- Born: April 30, 1992 (age 34) Van Zandt County, Texas, U.S.
- Origin: Fort Worth, Texas
- Genres: country, country rock, Western swing, singer-songwriter, folk, honky-tonk
- Occupations: Singer-songwriter, guitarist
- Instrument: Guitar
- Years active: 2019–present

= Vincent Neil Emerson =

American singer-songwriter

Vincent Neil Emerson is an American country singer-songwriter and guitar player from Texas. He has released four albums: 2019's Fried Chicken and Evil Women, 2021's Vincent Neil Emerson, 2023's The Golden Crystal Kingdom, and 2026’s Blue Stars. The Golden Crystal Kingdom was produced by Shooter Jennings and released on La Honda Records/RCA Records, while Vincent Neil Emerson was produced by Rodney Crowell.

== Personal life ==
Emerson was born and grew up in Van Zandt County, Texas, where he was raised by his mother after his father's suicide and also lived next to other members of his extended family. On his mother's side he is also part of the Choctaw-Apache Tribe of Ebarb, whose history, and in particular the displacement of tribal members to build the Toledo Bend Reservoir, he described in his song "The Ballad of the Choctaw-Apache" on his album Vincent Neil Emerson. He has described himself as "indigenous." He told Rolling Stone that he dealt with mental health issues, including depression, when he was a teenager. He later moved to Fort Worth, Texas, where he spent time busking, sometimes while being homeless, but he also lived for a time in San Antonio.

== Music ==
Emerson, before releasing his debut album, served as an opening act for Turnpike Troubadours and American Aquarium. In 2019, Charley Crockett also covered his song "7 come 11", featured on Emerson's album Fried Chicken and Evil Women. Emerson would also later cover Crockett's song "Time of the Cottonwood Trees" on his album The Golden Crystal Kingdom.
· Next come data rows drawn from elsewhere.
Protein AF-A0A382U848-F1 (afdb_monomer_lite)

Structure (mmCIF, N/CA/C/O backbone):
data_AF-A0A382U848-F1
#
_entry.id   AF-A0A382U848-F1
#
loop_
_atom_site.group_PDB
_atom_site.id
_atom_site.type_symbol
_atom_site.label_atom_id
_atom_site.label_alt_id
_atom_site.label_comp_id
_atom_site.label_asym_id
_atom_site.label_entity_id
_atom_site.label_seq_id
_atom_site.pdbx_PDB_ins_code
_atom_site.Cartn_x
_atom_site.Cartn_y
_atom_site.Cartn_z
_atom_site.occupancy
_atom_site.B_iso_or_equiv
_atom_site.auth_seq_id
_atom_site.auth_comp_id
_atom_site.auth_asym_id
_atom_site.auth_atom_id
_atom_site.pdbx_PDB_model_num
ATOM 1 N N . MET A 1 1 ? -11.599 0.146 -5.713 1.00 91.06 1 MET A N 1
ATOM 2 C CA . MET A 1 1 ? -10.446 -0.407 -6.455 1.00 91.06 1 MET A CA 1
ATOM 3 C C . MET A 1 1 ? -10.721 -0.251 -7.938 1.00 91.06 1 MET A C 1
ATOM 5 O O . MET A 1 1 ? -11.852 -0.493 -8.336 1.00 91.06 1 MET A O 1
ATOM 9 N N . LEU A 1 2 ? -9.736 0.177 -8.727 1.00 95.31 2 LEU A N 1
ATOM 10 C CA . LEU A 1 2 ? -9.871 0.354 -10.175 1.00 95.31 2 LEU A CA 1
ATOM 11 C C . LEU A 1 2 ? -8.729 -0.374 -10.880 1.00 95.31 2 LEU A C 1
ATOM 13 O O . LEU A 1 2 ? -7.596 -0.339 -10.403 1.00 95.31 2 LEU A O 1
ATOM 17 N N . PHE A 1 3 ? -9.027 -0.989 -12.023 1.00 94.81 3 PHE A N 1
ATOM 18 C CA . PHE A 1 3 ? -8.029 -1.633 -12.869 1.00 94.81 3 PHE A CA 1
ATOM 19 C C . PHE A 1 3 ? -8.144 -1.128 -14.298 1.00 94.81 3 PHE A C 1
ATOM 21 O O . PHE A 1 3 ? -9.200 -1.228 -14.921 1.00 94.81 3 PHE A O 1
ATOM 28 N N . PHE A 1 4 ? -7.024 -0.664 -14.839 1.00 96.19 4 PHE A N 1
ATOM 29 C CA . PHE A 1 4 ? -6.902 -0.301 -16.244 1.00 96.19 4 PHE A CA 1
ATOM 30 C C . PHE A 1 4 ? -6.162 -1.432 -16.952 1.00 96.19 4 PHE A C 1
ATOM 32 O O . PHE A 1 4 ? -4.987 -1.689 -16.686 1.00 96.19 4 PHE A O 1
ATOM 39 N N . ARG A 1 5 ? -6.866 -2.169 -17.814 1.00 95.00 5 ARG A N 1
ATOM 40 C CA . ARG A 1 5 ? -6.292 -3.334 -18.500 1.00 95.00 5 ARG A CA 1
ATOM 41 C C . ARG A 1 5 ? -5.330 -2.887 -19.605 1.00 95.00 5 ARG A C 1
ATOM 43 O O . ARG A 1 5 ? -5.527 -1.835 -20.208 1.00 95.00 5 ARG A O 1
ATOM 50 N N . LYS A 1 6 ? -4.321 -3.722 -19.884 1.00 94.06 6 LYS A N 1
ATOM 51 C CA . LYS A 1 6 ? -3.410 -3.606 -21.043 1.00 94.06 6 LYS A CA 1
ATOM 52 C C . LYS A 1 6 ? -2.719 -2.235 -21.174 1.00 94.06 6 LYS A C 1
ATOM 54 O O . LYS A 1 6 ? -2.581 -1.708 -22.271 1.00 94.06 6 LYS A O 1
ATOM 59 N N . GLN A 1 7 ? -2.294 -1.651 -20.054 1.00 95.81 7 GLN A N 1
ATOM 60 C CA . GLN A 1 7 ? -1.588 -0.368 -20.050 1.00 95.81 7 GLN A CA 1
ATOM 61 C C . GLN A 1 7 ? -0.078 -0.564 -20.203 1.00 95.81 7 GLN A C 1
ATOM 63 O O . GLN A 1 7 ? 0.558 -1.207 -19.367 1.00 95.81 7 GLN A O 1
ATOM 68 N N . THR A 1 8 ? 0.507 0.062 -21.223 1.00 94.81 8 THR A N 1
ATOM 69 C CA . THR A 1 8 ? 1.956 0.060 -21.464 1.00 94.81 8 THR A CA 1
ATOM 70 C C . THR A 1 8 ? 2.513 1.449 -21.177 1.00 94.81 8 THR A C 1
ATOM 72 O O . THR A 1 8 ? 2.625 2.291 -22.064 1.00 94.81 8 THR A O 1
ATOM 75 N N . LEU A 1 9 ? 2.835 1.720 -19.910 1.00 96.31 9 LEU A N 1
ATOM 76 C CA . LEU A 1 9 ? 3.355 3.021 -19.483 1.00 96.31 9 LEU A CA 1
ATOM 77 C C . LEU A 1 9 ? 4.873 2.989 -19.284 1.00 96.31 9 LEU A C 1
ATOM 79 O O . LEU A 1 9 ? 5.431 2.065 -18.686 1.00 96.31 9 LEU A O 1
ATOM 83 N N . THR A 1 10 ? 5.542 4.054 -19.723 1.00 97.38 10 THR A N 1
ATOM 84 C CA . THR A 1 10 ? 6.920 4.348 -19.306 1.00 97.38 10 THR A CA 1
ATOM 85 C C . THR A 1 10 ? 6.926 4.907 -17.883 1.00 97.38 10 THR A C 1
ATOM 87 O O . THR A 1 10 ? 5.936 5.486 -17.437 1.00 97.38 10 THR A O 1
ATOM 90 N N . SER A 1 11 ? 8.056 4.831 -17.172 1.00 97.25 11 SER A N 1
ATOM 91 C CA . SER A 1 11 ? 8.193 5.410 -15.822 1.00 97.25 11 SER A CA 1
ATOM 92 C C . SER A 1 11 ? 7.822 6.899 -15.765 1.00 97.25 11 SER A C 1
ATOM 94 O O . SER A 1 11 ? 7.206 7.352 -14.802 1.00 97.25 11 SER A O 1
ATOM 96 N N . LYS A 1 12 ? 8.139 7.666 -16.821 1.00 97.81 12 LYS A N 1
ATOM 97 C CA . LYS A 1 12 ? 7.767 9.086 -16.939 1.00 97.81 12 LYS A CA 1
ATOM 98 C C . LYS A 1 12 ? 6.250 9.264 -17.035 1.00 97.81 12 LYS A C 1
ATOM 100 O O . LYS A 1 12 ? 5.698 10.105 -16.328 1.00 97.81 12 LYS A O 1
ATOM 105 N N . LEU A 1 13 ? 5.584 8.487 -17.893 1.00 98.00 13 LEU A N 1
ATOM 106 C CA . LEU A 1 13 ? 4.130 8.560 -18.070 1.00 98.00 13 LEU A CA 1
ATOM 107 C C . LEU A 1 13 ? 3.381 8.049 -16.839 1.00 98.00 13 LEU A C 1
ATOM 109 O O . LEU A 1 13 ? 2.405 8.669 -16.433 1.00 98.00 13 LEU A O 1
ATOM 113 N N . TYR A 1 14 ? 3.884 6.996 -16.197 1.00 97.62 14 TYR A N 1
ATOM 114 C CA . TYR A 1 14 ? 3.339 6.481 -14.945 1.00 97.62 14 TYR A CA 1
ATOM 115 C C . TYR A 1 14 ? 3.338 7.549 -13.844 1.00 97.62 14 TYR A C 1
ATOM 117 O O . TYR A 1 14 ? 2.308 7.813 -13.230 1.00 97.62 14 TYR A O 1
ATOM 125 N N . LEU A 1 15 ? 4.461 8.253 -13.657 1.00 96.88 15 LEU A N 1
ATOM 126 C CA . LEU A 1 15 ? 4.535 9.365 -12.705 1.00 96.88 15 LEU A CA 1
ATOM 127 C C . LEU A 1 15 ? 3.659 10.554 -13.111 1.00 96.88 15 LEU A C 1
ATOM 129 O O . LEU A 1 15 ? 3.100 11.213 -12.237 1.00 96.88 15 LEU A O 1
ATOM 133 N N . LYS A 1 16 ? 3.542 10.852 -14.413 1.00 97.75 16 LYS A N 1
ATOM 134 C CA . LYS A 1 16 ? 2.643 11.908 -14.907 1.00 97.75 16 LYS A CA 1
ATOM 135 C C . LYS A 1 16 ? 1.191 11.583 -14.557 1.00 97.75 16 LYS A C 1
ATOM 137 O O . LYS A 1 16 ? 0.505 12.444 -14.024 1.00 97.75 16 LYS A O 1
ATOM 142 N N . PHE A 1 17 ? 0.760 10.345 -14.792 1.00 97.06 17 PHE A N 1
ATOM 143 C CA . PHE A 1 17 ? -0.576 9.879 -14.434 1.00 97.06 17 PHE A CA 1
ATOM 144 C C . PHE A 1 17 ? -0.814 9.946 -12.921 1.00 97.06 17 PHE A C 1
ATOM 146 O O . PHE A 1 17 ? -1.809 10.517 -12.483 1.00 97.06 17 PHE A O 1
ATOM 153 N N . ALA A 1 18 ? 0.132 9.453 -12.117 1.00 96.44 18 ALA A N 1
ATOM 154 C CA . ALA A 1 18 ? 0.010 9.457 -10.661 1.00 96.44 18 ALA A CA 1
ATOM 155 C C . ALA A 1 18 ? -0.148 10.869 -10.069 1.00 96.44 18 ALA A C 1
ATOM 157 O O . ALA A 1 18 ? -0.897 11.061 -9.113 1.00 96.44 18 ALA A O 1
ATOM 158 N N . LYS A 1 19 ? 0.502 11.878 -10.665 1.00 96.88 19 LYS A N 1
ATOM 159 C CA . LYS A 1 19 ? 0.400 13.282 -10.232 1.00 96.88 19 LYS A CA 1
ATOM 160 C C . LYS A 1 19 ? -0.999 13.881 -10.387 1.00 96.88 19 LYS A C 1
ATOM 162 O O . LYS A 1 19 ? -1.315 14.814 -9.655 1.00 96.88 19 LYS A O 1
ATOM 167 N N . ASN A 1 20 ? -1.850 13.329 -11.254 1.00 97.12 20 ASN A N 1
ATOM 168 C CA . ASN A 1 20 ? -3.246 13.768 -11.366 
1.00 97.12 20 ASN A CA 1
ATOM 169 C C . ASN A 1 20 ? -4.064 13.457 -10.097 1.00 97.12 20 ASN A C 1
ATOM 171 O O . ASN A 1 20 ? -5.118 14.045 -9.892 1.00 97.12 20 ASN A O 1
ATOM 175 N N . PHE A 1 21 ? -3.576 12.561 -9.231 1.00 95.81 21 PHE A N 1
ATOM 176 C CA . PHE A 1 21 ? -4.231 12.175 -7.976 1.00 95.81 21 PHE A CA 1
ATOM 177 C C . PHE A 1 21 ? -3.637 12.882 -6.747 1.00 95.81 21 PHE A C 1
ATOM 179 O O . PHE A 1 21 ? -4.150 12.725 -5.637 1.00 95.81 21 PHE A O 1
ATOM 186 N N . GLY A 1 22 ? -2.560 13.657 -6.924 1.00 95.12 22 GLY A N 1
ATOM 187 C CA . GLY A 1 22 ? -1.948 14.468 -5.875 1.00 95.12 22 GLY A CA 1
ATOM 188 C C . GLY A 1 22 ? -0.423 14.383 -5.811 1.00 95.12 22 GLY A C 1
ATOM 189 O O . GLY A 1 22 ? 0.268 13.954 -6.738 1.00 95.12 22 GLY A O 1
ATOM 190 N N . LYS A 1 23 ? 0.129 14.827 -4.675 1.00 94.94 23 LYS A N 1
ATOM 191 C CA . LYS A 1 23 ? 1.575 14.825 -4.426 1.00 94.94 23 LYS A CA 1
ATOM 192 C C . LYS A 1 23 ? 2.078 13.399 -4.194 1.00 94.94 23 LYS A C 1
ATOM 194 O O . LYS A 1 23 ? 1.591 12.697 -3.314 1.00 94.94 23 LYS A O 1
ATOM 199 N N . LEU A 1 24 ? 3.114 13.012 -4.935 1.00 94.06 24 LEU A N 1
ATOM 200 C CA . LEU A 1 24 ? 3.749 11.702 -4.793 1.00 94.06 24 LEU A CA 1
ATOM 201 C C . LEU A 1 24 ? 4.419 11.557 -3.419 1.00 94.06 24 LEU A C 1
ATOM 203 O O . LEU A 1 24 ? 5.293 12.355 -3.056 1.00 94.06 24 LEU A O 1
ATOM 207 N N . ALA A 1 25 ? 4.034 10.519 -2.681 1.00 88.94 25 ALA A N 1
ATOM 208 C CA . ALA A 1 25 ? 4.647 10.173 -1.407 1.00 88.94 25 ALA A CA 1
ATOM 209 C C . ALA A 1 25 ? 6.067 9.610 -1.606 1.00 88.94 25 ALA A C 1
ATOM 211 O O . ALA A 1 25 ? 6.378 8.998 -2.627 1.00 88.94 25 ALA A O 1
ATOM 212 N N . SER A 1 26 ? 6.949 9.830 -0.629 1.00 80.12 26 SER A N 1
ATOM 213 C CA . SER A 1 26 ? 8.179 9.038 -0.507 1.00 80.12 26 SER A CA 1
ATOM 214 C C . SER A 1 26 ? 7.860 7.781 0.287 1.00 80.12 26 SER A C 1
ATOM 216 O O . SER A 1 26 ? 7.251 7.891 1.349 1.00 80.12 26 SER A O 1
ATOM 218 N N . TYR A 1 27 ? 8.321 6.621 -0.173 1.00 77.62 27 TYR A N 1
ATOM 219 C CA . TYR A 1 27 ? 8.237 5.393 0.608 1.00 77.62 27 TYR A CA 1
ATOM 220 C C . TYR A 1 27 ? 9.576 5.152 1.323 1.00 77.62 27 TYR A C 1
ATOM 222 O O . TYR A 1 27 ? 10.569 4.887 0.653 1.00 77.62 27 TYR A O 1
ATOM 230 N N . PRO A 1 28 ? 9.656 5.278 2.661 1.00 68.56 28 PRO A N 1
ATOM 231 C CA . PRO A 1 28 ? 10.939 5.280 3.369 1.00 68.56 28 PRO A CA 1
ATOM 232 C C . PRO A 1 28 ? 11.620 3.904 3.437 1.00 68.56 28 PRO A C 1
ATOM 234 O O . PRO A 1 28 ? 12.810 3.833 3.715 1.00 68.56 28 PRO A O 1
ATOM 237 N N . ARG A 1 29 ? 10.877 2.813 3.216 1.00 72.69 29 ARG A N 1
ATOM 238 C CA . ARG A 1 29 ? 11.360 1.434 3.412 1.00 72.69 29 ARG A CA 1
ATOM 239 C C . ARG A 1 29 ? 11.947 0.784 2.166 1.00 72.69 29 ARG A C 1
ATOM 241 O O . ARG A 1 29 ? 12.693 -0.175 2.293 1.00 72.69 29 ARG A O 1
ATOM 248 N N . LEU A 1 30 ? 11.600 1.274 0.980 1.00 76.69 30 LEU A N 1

The TV show Reservation Dogs, which is focused on the lives of Native American teenagers, featured multiple songs by Emerson. This relationship began with a cover of the Leon Russell song "Manhattan Island Serenade", but it also included his song "25 and Wastin' Time." Emerson also made a music video for his song "Little Wolf's Invincible Yellow Medicine Paint" that was filmed in Wyoming and featured the bareback horse rider, Sharmaine Weed. He has also had a song appear in the soundtrack for the TV show, Yellowstone.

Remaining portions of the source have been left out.